To set the "Compose" key in my installation of Linux Mint Cinnamon 19.3, I go to:

System Settings - Keyboard - Layout - Options - "Position of Compose Key"
I am very grateful for your reply, but you seem to have posted the same link twice (I don't think that was your intention).

I got very excited to start with, but then realised the linked info was for inputting a character using its Unicode (which is not in my memory bank) instead of Alt codes (which is). Having to memorise a whole new input mapping is the last resort, because I expect to be alternating between Linux and Windows for quite some time.

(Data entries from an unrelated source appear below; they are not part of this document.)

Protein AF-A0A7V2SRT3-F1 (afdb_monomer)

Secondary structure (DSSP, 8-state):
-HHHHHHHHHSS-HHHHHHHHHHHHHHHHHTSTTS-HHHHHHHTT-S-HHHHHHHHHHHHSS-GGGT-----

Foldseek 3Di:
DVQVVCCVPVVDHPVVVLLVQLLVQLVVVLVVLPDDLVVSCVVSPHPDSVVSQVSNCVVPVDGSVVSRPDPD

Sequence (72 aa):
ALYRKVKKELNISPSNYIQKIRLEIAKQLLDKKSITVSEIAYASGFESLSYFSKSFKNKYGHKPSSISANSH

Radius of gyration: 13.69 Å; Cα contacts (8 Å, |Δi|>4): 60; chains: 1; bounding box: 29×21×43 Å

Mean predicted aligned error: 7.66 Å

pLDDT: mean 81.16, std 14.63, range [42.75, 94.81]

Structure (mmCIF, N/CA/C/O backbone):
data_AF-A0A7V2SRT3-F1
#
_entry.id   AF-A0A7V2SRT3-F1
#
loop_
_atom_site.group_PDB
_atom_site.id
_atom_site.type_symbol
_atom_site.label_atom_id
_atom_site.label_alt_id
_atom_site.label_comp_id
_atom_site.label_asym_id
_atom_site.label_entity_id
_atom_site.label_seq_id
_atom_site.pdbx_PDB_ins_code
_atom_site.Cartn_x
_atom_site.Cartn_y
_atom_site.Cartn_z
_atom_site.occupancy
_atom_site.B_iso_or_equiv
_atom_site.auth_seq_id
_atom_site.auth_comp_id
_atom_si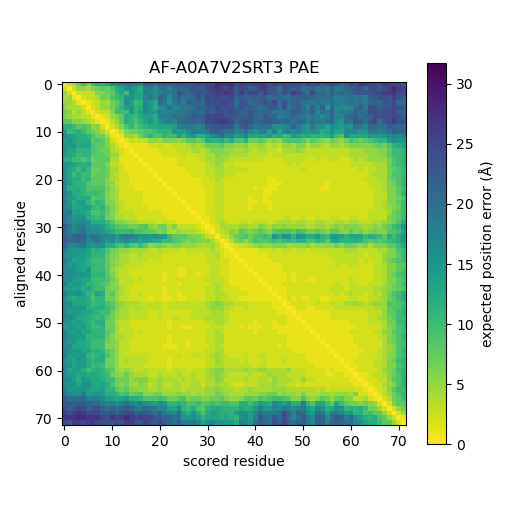te.auth_asym_id
_atom_site.auth_atom_id
_atom_site.pdbx_PDB_model_num
ATOM 1 N N . ALA A 1 1 ? 10.416 -7.429 -26.352 1.00 57.81 1 ALA A N 1
ATOM 2 C CA . ALA A 1 1 ? 10.146 -6.181 -27.107 1.00 57.81 1 ALA A CA 1
ATOM 3 C C . ALA A 1 1 ? 9.227 -5.203 -26.355 1.00 57.81 1 ALA A C 1
ATOM 5 O O . ALA A 1 1 ? 9.582 -4.033 -26.250 1.00 57.81 1 ALA A O 1
ATOM 6 N N . LEU A 1 2 ? 8.106 -5.658 -25.774 1.00 61.41 2 LEU A N 1
ATOM 7 C CA . LEU A 1 2 ? 7.123 -4.796 -25.091 1.00 61.41 2 LEU A CA 1
ATOM 8 C C . LEU A 1 2 ? 7.696 -4.027 -23.879 1.00 61.41 2 LEU A C 1
ATOM 10 O O . LEU A 1 2 ? 7.485 -2.825 -23.746 1.00 61.41 2 LEU A O 1
ATOM 14 N N . TYR A 1 3 ? 8.533 -4.690 -23.073 1.00 56.81 3 TYR A N 1
ATOM 15 C CA . TYR A 1 3 ? 9.164 -4.126 -21.868 1.00 56.81 3 TYR A CA 1
ATOM 16 C C . TYR A 1 3 ? 9.981 -2.846 -22.130 1.00 56.81 3 TYR A C 1
ATOM 18 O O . TYR A 1 3 ? 10.021 -1.930 -21.311 1.00 56.81 3 TYR A O 1
ATOM 26 N N . ARG A 1 4 ? 10.621 -2.761 -23.304 1.00 58.38 4 ARG A N 1
ATOM 27 C CA . ARG A 1 4 ? 11.484 -1.633 -23.686 1.00 58.38 4 ARG A CA 1
ATOM 28 C C . ARG A 1 4 ? 10.686 -0.419 -24.167 1.00 58.38 4 ARG A C 1
ATOM 30 O O . ARG A 1 4 ? 11.120 0.702 -23.931 1.00 58.38 4 ARG A O 1
ATOM 37 N N . LYS A 1 5 ? 9.538 -0.639 -24.818 1.00 58.28 5 LYS A N 1
ATOM 38 C CA . LYS A 1 5 ? 8.657 0.437 -25.306 1.00 58.28 5 LYS A CA 1
ATOM 39 C C . LYS A 1 5 ? 7.970 1.154 -24.140 1.00 58.28 5 LYS A C 1
ATOM 41 O O . LYS A 1 5 ? 8.046 2.371 -24.056 1.00 58.28 5 LYS A O 1
ATOM 46 N N . VAL A 1 6 ? 7.437 0.389 -23.185 1.00 58.59 6 VAL A N 1
ATOM 47 C CA . VAL A 1 6 ? 6.782 0.917 -21.971 1.00 58.59 6 VAL A CA 1
ATOM 48 C C . VAL A 1 6 ? 7.748 1.776 -21.142 1.00 58.59 6 VAL A C 1
ATOM 50 O O . VAL A 1 6 ? 7.390 2.869 -20.714 1.00 58.59 6 VAL A O 1
ATOM 53 N N . LYS A 1 7 ? 9.005 1.337 -20.980 1.00 51.81 7 LYS A N 1
ATOM 54 C CA . LYS A 1 7 ? 10.029 2.091 -20.234 1.00 51.81 7 LYS A CA 1
ATOM 55 C C . LYS A 1 7 ? 10.418 3.416 -20.911 1.00 51.81 7 LYS A C 1
ATOM 57 O O . LYS A 1 7 ? 10.767 4.362 -20.214 1.00 51.81 7 LYS A O 1
ATOM 62 N N . LYS A 1 8 ? 10.388 3.473 -22.249 1.00 56.59 8 LYS A N 1
ATOM 63 C CA . LYS A 1 8 ? 10.829 4.641 -23.029 1.00 56.59 8 LYS A CA 1
ATOM 64 C C . LYS A 1 8 ? 9.771 5.749 -23.091 1.00 56.59 8 LYS A C 1
ATOM 66 O O . LYS A 1 8 ? 10.147 6.908 -23.183 1.00 56.59 8 L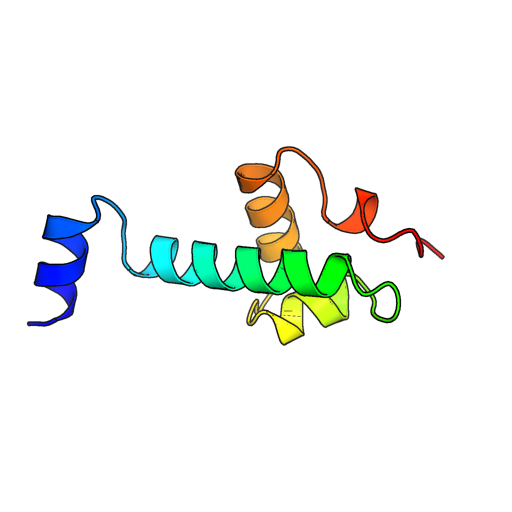YS A O 1
ATOM 71 N N . GLU A 1 9 ? 8.485 5.404 -23.014 1.00 58.09 9 GLU A N 1
ATOM 72 C CA . GLU A 1 9 ? 7.394 6.388 -23.110 1.00 58.09 9 GLU A CA 1
ATOM 73 C C . GLU A 1 9 ? 6.851 6.863 -21.759 1.00 58.09 9 GLU A C 1
ATOM 75 O O . GLU A 1 9 ? 6.374 7.987 -21.660 1.00 58.09 9 GLU A O 1
ATOM 80 N N . LEU A 1 10 ? 6.937 6.048 -20.701 1.00 61.19 10 LEU A N 1
ATOM 81 C CA . LEU A 1 10 ? 6.297 6.379 -19.420 1.00 61.19 10 LEU A CA 1
ATOM 82 C C . LEU A 1 10 ? 7.261 6.917 -18.352 1.00 61.19 10 LEU A C 1
ATOM 84 O O . LEU A 1 10 ? 6.811 7.290 -17.273 1.00 61.19 10 LEU A O 1
ATOM 88 N N . ASN A 1 11 ? 8.573 6.951 -18.617 1.00 65.75 11 ASN A N 1
ATOM 89 C CA . ASN A 1 11 ? 9.630 7.357 -17.671 1.00 65.75 11 ASN A CA 1
ATOM 90 C C . ASN A 1 11 ? 9.564 6.663 -16.287 1.00 65.75 11 ASN A C 1
ATOM 92 O O . ASN A 1 11 ? 10.199 7.081 -15.321 1.00 65.75 11 ASN A O 1
ATOM 96 N N . ILE A 1 12 ? 8.798 5.574 -16.192 1.00 69.44 12 ILE A N 1
ATOM 97 C CA . ILE A 1 12 ? 8.593 4.762 -14.997 1.00 69.44 12 ILE A CA 1
ATOM 98 C C . ILE A 1 12 ? 8.841 3.299 -15.349 1.00 69.44 12 ILE A C 1
ATOM 100 O O . ILE A 1 12 ? 8.570 2.835 -16.459 1.00 69.44 12 ILE A O 1
ATOM 104 N N . SER A 1 13 ? 9.367 2.554 -14.381 1.00 82.69 13 SER A N 1
ATOM 105 C CA . SER A 1 13 ? 9.466 1.100 -14.486 1.00 82.69 13 SER A CA 1
ATOM 106 C C . SER A 1 13 ? 8.065 0.488 -14.659 1.00 82.69 13 SER A C 1
ATOM 108 O O . SER A 1 13 ? 7.135 0.941 -13.984 1.00 82.69 13 SER A O 1
ATOM 110 N N . PRO A 1 14 ? 7.897 -0.571 -15.472 1.00 79.06 14 PRO A N 1
ATOM 111 C CA . PRO A 1 14 ? 6.653 -1.341 -15.536 1.00 79.06 14 PRO A CA 1
ATOM 112 C C . PRO A 1 14 ? 6.128 -1.756 -14.153 1.00 79.06 14 PRO A C 1
ATOM 114 O O . PRO A 1 14 ? 4.929 -1.677 -13.899 1.00 79.06 14 PRO A O 1
ATOM 117 N N . SER A 1 15 ? 7.020 -2.095 -13.219 1.00 84.19 15 SER A N 1
ATOM 118 C CA . SER A 1 15 ? 6.656 -2.420 -11.834 1.00 84.19 15 SER A CA 1
ATOM 119 C C . SER A 1 15 ? 6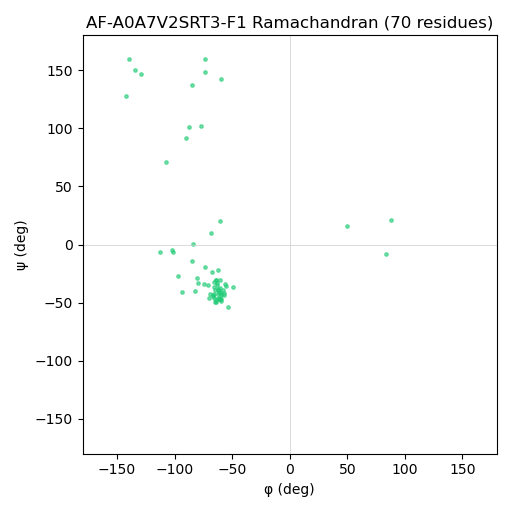.009 -1.238 -11.103 1.00 84.19 15 SER A C 1
ATOM 121 O O . SER A 1 15 ? 5.047 -1.425 -10.364 1.00 84.19 15 SER A O 1
ATOM 123 N N . ASN A 1 16 ? 6.487 -0.012 -11.343 1.00 85.94 16 ASN A N 1
ATOM 124 C CA . ASN A 1 16 ? 5.911 1.201 -10.753 1.00 85.94 16 ASN A CA 1
ATOM 125 C C . ASN A 1 16 ? 4.545 1.517 -11.367 1.00 85.94 16 ASN A C 1
ATOM 127 O O . ASN A 1 16 ? 3.652 1.989 -10.668 1.00 85.94 16 ASN A O 1
ATOM 131 N N . TYR A 1 17 ? 4.369 1.240 -12.661 1.00 87.44 17 TYR A N 1
ATOM 132 C CA . TYR A 1 17 ? 3.079 1.402 -13.323 1.00 87.44 17 TYR A CA 1
ATOM 133 C C . TYR A 1 17 ? 2.034 0.424 -12.771 1.00 87.44 17 TYR A C 1
ATOM 135 O O . TYR A 1 17 ? 0.945 0.844 -12.391 1.00 87.44 17 TYR A O 1
ATOM 143 N N . ILE A 1 18 ? 2.397 -0.854 -12.619 1.00 89.81 18 ILE A N 1
ATOM 144 C CA . ILE A 1 18 ? 1.534 -1.860 -11.982 1.00 89.81 18 ILE A CA 1
ATOM 145 C C . ILE A 1 18 ? 1.210 -1.441 -10.547 1.00 89.81 18 ILE A C 1
ATOM 147 O O . ILE A 1 18 ? 0.047 -1.444 -10.157 1.00 89.81 18 ILE A O 1
ATOM 151 N N . GLN A 1 19 ? 2.214 -1.022 -9.772 1.00 92.56 19 GLN A N 1
ATOM 152 C CA . GLN A 1 19 ? 1.996 -0.537 -8.410 1.00 92.56 19 GLN A CA 1
ATOM 153 C C . GLN A 1 19 ? 1.007 0.637 -8.375 1.00 92.56 19 GLN A C 1
ATOM 155 O O . GLN A 1 19 ? 0.134 0.662 -7.512 1.00 92.56 19 GLN A O 1
ATOM 160 N N . LYS A 1 20 ? 1.108 1.587 -9.312 1.00 91.44 20 LYS A N 1
ATOM 161 C CA . LYS A 1 20 ? 0.176 2.716 -9.411 1.00 91.44 20 LYS A CA 1
ATOM 162 C C . LYS A 1 20 ? -1.261 2.239 -9.641 1.00 91.44 20 LYS A C 1
ATOM 164 O O . LYS A 1 20 ? -2.144 2.688 -8.920 1.00 91.44 20 LYS A O 1
ATOM 169 N N . ILE A 1 21 ? -1.477 1.304 -10.568 1.00 94.00 21 ILE A N 1
ATOM 170 C CA . ILE A 1 21 ? -2.806 0.727 -10.832 1.00 94.00 21 ILE A CA 1
ATOM 171 C C . ILE A 1 21 ? -3.358 0.035 -9.580 1.00 94.00 21 ILE A C 1
ATOM 173 O O . ILE A 1 21 ? -4.493 0.289 -9.184 1.00 94.00 21 ILE A O 1
ATOM 177 N N . ARG A 1 22 ? -2.546 -0.792 -8.907 1.00 94.81 22 ARG A N 1
ATOM 178 C CA . ARG A 1 22 ? -2.951 -1.463 -7.660 1.00 94.81 22 ARG A CA 1
ATOM 179 C C . ARG A 1 22 ? -3.375 -0.448 -6.588 1.00 94.81 22 ARG A C 1
ATOM 181 O O . ARG A 1 22 ? -4.399 -0.622 -5.938 1.00 94.81 22 ARG A O 1
ATOM 188 N N . LEU A 1 23 ? -2.628 0.647 -6.432 1.00 94.06 23 LEU A N 1
ATOM 189 C CA . LEU A 1 23 ? -2.963 1.719 -5.485 1.00 94.06 23 LEU A CA 1
ATOM 190 C C . LEU A 1 23 ? -4.262 2.459 -5.842 1.00 94.06 23 LEU A C 1
ATOM 192 O O . LEU A 1 23 ? -5.021 2.809 -4.940 1.00 94.06 23 LEU A O 1
ATOM 196 N N . GLU A 1 24 ? -4.538 2.673 -7.129 1.00 93.19 24 GLU A N 1
ATOM 197 C CA . GLU A 1 24 ? -5.787 3.291 -7.590 1.00 93.19 24 GLU A CA 1
ATOM 198 C C . GLU A 1 24 ? -7.003 2.404 -7.289 1.00 93.19 24 GLU A C 1
ATOM 200 O O . GLU A 1 24 ? -7.998 2.900 -6.759 1.00 93.19 24 GLU A O 1
ATOM 205 N N . ILE A 1 25 ? -6.895 1.092 -7.522 1.00 93.12 25 ILE A N 1
ATOM 206 C CA . ILE A 1 25 ? -7.929 0.114 -7.148 1.00 93.12 25 ILE A CA 1
ATOM 207 C C . ILE A 1 25 ? -8.141 0.118 -5.631 1.0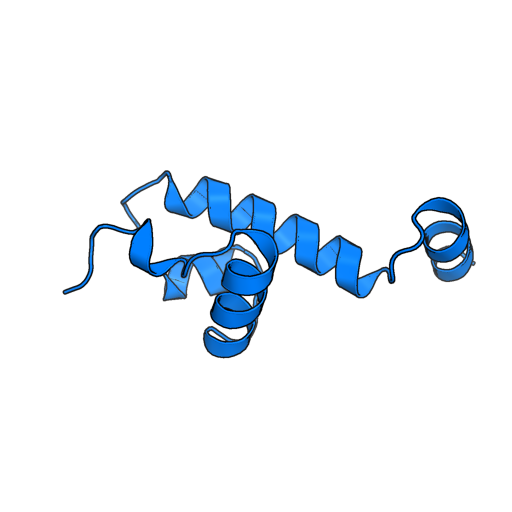0 93.12 25 ILE A C 1
ATOM 209 O O . ILE A 1 25 ? -9.273 0.209 -5.161 1.00 93.12 25 ILE A O 1
ATOM 213 N N . ALA A 1 26 ? -7.058 0.078 -4.848 1.00 92.44 26 ALA A N 1
ATOM 214 C CA . ALA A 1 26 ? -7.144 0.111 -3.391 1.00 92.44 26 ALA A CA 1
ATOM 215 C C . ALA A 1 26 ? -7.863 1.365 -2.874 1.00 92.44 26 ALA A C 1
ATOM 217 O O . ALA A 1 26 ? -8.656 1.277 -1.942 1.00 92.44 26 ALA A O 1
ATOM 218 N N . LYS A 1 27 ? -7.630 2.527 -3.496 1.00 90.31 27 LYS A N 1
ATOM 219 C CA . LYS A 1 27 ? -8.333 3.769 -3.157 1.00 90.31 27 LYS A CA 1
ATOM 220 C C . LYS A 1 27 ? -9.840 3.660 -3.412 1.00 90.31 27 LYS A C 1
ATOM 222 O O . LYS A 1 27 ? -10.616 4.017 -2.537 1.00 90.31 27 LYS A O 1
ATOM 227 N N . GLN A 1 28 ? -10.249 3.122 -4.560 1.00 89.56 28 GLN A N 1
ATOM 228 C CA . GLN A 1 28 ? -11.672 2.917 -4.871 1.00 89.56 28 GLN A CA 1
ATOM 229 C C . GLN A 1 28 ? -12.351 1.941 -3.902 1.00 89.56 28 GLN A C 1
ATOM 231 O O . GLN A 1 28 ? -13.537 2.073 -3.604 1.00 89.56 28 GLN A O 1
ATOM 236 N N . LEU A 1 29 ? -11.607 0.942 -3.425 1.00 87.81 29 LEU A N 1
ATOM 237 C CA . LEU A 1 29 ? -12.089 -0.014 -2.436 1.00 87.81 29 LEU A CA 1
ATOM 238 C C . LEU A 1 29 ? -12.173 0.594 -1.029 1.00 87.81 29 LEU A C 1
ATOM 240 O O . LEU A 1 29 ? -13.101 0.266 -0.304 1.00 87.81 29 LEU A O 1
ATOM 244 N N . LEU A 1 30 ? -11.269 1.509 -0.661 1.00 84.19 30 LEU A N 1
ATOM 245 C CA . LEU A 1 30 ? -11.320 2.230 0.621 1.00 84.19 30 LEU A CA 1
ATOM 246 C C . LEU A 1 30 ? -12.555 3.128 0.752 1.00 84.19 30 LEU A C 1
ATOM 248 O O . LEU A 1 30 ? -13.066 3.293 1.859 1.00 84.19 30 LEU A O 1
ATOM 252 N N . ASP A 1 31 ? -13.061 3.664 -0.360 1.00 76.12 31 ASP A N 1
ATOM 253 C CA . ASP A 1 31 ? -14.304 4.445 -0.369 1.00 76.12 31 ASP A CA 1
ATOM 254 C C . ASP A 1 31 ? -15.532 3.566 -0.052 1.00 76.12 31 ASP A C 1
ATOM 256 O O . ASP A 1 31 ? -16.546 4.042 0.466 1.00 76.12 31 ASP A O 1
ATOM 260 N N . LYS A 1 32 ? -15.435 2.253 -0.300 1.00 71.50 32 LYS A N 1
ATOM 261 C CA . LYS A 1 32 ? -16.456 1.260 0.045 1.00 71.50 32 LYS A CA 1
ATOM 262 C C . LYS A 1 32 ? -16.159 0.725 1.451 1.00 71.50 32 LYS A C 1
ATOM 264 O O . LYS A 1 32 ? -15.420 -0.238 1.614 1.00 71.50 32 LYS A O 1
ATOM 269 N N . LYS A 1 33 ? -16.746 1.347 2.483 1.00 68.44 33 LYS A N 1
ATOM 270 C CA . LYS A 1 33 ? -16.532 1.080 3.932 1.00 68.44 33 LYS A CA 1
ATOM 271 C C . LYS A 1 33 ? -16.883 -0.342 4.440 1.00 68.44 33 LYS A C 1
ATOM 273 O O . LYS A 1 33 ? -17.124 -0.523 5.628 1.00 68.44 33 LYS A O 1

(And age is a factor here: younger people do not understand how "burnt in" information can be, and how difficult it becomes to retain new information. When the IT department staffed by twenty-somethings enforces changing passwords every month, they have no consideration for the fifty-somethings they are supposed to be helping.)

To illustrate my point: in Windows, Alt-0150 produces an en-dash, but the Unicode equivalent is (apparently) 2013 hex... which just happens to use decimal digits, but could equally well include letters which means it could not be entered by simply using the numeric keypad. And my muscle memory is for the numeric keypad.

My searches have come up with nothing, and the notable lack of replies to my enquiry indicates there is no answer to this. Mint is (I understand) Windows-like to make it easy to switch, but it seems that only goes less than skin deep.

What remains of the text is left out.